A DDBJ-KEGG-PDBj workflow: from pathways to protein-protein interactions


  • Yasumasa Shigemoto (WABI/SABI; DDBJ, Japan)
  • Akira Kinjo (PDBj, Japan)
  • Soichi Ogishima (Tokyo Medical and Dental Univ, Japan)
  • Masumi Itoh (Hokkaido Univ)

The objective

Given a KEGG pathway ID of a specific species,

  1. Identify homologous proteins of the pathway.
  2. Infer possible protein-protein interactions between components of the homologous pathways.

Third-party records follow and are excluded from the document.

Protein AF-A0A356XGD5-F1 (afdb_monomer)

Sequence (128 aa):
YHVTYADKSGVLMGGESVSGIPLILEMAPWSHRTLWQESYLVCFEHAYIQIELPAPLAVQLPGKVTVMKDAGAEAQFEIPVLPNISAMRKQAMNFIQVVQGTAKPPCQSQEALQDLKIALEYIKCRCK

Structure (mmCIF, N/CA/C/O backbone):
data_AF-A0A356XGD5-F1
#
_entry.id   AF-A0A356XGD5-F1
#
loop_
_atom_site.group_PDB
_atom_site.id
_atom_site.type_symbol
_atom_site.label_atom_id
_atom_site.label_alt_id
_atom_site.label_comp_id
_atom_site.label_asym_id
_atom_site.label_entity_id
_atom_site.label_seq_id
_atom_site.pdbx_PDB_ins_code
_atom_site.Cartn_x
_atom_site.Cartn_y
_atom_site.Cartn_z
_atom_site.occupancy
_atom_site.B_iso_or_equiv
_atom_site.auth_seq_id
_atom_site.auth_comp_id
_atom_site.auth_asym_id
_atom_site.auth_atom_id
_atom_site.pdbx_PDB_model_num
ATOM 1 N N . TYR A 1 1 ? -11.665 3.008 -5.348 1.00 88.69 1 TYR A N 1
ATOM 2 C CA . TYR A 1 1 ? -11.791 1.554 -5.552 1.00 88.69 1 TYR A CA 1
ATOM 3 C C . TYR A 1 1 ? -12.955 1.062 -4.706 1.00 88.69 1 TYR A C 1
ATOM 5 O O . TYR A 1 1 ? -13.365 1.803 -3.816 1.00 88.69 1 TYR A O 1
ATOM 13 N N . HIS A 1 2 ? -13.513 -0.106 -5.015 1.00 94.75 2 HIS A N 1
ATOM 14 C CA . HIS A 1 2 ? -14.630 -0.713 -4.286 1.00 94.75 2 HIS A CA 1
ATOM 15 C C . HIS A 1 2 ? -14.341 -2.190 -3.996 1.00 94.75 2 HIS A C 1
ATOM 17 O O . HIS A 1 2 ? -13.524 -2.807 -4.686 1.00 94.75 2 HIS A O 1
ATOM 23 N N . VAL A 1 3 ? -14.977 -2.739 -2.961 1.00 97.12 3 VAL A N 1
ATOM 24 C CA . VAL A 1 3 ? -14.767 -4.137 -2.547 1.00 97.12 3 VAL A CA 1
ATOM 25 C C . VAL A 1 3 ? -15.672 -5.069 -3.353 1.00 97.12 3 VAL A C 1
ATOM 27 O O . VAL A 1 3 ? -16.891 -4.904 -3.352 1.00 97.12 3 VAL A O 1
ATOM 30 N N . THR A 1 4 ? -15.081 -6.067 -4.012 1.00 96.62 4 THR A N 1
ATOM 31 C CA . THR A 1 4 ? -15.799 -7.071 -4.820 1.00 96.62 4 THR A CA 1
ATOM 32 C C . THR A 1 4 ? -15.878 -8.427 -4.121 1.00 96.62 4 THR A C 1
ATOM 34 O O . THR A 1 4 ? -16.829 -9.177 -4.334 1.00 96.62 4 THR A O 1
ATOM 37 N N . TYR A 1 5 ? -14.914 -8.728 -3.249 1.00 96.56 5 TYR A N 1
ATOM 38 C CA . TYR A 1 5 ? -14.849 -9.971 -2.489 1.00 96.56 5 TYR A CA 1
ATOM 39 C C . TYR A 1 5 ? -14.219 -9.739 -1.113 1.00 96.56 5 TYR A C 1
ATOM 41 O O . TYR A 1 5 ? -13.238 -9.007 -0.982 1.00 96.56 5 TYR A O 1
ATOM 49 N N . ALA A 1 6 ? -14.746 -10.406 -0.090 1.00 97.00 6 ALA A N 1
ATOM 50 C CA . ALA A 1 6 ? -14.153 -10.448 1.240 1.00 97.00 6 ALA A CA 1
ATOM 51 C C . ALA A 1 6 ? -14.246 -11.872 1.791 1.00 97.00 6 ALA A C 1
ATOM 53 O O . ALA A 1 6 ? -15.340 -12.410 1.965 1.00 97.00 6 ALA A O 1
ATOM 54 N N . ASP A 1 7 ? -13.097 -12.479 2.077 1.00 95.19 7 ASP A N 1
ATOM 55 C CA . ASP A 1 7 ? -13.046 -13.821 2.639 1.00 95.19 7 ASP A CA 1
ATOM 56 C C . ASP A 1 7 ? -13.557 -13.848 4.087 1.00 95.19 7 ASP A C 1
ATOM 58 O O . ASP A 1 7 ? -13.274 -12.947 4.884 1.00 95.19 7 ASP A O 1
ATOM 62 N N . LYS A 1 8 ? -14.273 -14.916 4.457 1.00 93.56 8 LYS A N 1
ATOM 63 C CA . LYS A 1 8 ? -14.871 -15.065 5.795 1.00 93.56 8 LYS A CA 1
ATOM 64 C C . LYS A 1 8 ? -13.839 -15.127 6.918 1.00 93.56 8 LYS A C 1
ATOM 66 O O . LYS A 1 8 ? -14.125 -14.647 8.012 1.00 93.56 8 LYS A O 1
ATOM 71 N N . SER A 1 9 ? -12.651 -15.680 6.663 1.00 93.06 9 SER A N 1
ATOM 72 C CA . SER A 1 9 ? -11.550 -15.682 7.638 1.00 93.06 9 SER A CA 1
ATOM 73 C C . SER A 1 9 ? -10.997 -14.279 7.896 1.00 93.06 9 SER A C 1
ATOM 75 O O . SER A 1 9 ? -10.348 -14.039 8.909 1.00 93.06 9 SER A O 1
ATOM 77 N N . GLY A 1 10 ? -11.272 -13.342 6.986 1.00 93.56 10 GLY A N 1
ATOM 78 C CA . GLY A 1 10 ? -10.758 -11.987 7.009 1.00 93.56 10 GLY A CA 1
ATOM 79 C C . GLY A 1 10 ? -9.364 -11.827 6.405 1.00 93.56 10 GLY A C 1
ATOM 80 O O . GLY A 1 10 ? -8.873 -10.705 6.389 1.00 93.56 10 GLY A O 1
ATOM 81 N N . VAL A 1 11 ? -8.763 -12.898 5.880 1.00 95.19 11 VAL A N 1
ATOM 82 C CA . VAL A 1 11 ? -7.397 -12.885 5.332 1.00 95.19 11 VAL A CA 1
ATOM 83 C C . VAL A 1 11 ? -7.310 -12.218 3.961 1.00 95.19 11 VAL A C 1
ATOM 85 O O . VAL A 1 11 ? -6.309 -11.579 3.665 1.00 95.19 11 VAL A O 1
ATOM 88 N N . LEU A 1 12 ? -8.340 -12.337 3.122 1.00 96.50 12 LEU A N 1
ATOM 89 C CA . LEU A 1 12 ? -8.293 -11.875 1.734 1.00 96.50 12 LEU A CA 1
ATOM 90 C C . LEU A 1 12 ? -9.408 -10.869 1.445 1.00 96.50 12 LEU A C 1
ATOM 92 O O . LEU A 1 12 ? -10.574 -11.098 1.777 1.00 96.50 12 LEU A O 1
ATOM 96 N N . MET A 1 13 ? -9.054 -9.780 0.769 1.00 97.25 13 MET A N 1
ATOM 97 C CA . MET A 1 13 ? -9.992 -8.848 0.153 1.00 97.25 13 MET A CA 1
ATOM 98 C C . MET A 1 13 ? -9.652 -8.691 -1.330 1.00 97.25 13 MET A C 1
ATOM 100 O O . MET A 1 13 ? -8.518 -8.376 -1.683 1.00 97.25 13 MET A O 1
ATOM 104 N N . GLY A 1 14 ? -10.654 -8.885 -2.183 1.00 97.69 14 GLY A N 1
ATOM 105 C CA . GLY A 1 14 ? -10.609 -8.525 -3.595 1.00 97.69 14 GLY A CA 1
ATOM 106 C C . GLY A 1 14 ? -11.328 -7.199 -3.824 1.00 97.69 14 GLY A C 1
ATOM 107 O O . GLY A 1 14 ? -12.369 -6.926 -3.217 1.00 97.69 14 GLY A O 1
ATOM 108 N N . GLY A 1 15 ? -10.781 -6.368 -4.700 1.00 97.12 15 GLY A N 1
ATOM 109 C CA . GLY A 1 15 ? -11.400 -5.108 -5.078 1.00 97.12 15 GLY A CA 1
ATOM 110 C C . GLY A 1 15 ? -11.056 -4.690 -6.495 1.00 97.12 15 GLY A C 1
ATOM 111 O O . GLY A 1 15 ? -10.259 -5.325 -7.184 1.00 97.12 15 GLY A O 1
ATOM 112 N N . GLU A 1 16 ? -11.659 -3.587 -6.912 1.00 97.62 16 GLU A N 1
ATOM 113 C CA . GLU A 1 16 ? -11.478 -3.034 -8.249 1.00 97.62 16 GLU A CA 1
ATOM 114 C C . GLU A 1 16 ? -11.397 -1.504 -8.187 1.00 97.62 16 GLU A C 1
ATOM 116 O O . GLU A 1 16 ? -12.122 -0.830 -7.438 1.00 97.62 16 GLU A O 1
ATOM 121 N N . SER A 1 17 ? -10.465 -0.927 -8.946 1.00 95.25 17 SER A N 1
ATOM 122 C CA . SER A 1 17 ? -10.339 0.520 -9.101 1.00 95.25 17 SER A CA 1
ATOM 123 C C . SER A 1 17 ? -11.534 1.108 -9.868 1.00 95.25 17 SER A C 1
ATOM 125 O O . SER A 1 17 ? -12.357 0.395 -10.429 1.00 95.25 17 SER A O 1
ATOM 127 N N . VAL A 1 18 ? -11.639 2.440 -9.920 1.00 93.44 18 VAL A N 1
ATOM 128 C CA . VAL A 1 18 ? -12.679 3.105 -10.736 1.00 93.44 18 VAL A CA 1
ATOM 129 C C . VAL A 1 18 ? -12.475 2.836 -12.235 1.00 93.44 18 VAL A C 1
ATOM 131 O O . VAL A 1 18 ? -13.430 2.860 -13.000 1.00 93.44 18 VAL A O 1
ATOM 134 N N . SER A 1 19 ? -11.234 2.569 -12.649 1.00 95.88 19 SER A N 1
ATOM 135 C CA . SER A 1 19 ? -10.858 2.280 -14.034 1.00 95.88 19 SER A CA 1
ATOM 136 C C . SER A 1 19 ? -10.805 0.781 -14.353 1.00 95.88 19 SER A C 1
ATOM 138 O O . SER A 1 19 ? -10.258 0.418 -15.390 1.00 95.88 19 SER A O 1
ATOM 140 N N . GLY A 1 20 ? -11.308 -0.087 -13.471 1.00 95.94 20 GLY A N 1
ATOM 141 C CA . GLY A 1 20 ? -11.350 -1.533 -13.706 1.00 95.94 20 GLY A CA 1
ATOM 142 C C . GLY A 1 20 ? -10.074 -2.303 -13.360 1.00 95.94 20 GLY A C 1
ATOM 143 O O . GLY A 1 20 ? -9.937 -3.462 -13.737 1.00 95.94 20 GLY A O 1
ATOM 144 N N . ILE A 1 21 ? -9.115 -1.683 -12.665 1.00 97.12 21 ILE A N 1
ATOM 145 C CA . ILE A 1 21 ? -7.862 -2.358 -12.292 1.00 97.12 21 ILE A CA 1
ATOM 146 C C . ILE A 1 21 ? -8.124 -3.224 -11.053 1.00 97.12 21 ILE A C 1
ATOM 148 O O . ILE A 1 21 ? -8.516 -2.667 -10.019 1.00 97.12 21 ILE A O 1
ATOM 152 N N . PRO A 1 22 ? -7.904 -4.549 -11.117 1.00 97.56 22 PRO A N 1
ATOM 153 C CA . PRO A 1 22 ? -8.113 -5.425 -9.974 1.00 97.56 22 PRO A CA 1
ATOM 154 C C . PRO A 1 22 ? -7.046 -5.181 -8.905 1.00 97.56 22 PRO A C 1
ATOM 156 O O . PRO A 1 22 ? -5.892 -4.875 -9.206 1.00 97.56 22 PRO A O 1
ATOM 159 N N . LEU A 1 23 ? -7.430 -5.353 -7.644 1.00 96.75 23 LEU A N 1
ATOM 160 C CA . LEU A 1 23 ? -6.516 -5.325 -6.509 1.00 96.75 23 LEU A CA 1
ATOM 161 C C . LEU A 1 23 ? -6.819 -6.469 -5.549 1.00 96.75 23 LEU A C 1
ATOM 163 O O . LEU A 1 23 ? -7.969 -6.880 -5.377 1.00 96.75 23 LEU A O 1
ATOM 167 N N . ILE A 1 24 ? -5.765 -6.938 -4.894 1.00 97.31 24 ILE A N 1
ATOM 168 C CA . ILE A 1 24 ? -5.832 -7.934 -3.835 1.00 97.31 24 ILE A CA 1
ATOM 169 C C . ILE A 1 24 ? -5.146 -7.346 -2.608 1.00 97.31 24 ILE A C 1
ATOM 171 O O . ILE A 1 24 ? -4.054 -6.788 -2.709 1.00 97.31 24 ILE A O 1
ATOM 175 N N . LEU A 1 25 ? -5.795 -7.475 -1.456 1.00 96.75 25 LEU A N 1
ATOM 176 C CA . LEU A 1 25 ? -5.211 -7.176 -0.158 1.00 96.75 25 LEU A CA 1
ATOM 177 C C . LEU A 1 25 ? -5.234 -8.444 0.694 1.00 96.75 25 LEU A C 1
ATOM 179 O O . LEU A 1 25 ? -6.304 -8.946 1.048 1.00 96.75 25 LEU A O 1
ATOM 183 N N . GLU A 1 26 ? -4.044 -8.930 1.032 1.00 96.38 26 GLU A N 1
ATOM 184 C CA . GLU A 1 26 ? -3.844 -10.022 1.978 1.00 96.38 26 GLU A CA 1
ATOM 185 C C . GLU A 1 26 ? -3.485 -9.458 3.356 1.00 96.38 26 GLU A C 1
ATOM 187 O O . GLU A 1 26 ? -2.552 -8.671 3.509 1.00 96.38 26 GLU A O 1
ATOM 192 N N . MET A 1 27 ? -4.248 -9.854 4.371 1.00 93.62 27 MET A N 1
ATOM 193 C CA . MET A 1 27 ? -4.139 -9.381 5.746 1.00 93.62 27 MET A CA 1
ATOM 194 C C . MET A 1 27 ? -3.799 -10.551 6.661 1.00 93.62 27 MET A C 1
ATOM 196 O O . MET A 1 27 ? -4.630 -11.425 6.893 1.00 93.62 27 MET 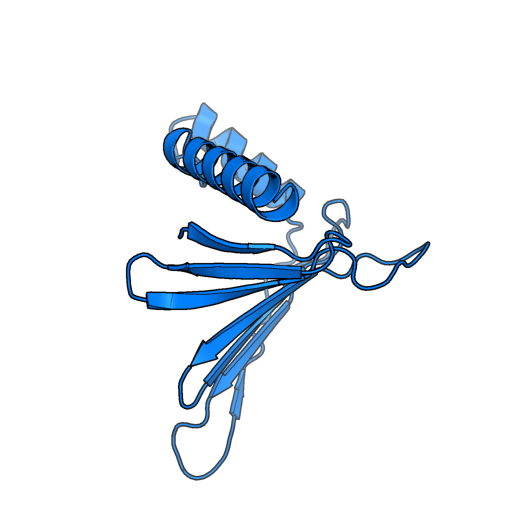A O 1
ATOM 200 N N . ALA A 1 28 ? -2.576 -10.548 7.195 1.00 90.88 28 ALA A N 1
ATOM 201 C CA . ALA A 1 28 ? -2.063 -11.592 8.086 1.00 90.88 28 ALA A CA 1
ATOM 202 C C . ALA A 1 28 ? -2.366 -13.040 7.615 1.00 90.88 28 ALA A C 1
ATOM 204 O O . ALA A 1 28 ? -2.874 -13.841 8.406 1.00 90.88 28 ALA A O 1
ATOM 205 N N . PRO A 1 29 ? -2.043 -13.405 6.354 1.00 90.00 29 PRO A N 1
ATOM 206 C CA . PRO A 1 29 ? -2.204 -14.781 5.861 1.00 90.00 29 PRO A CA 1
ATOM 207 C C . PRO A 1 29 ? -1.432 -15.815 6.695 1.00 90.00 29 PRO A C 1
ATOM 209 O O . PRO A 1 29 ? -1.794 -16.989 6.742 1.00 90.00 29 PRO A O 1
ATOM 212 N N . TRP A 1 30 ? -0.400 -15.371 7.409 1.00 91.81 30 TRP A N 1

  1. Input: KEGG pathway ID
  2. Get amino acid sequences of all the proteins involved in the given pathway. (KEGG API)
  3. For each protein sequence, run BLAST against the UniProt (SwissProt / !TrEMBL) database to identify its homologs. (WABI)
  4. Sort the BLAST results according to species. (a local program)
    • At this point, we will have a phylogenetic profile.
  5. For each BLAST hit (a UniProt entry), run BLAST against PDB. (PDBj SeqNavi API).
  6. Find physical interactions between different components. (a local program)
    • That is, if two (UniProt) sequences are homologous to different chains of the same PDB entry, they are predicted to be in physical contact.
  7. Output the phylogenetic profile and the predicted species-wise PPI.

An example

  1. KEGG pathway (TCA cycle in E. coli): path:eco00020 eco00020.
  2. Phylogenetic profile
  3. The pathway colored according to homologs in Acinetobacter pathway colored by phylogenetic profile
  4. PPI list
  5. The pathway with PPI edges in Yersinia pestis PPI

What we learned

  1. We had to do a significant amount of coding in spite of the wealth of Web services.
  2. It takes a long time to finish all the flow.
  3. By actually solving biologically oriented problems, we can identify some typical use cases which might be useful for further development of web services.
    • e.g. 1. Given a set of gene names, return a phylogenetic profile.
    • e.g. 2. Given a set of blast hits, group them according to their species.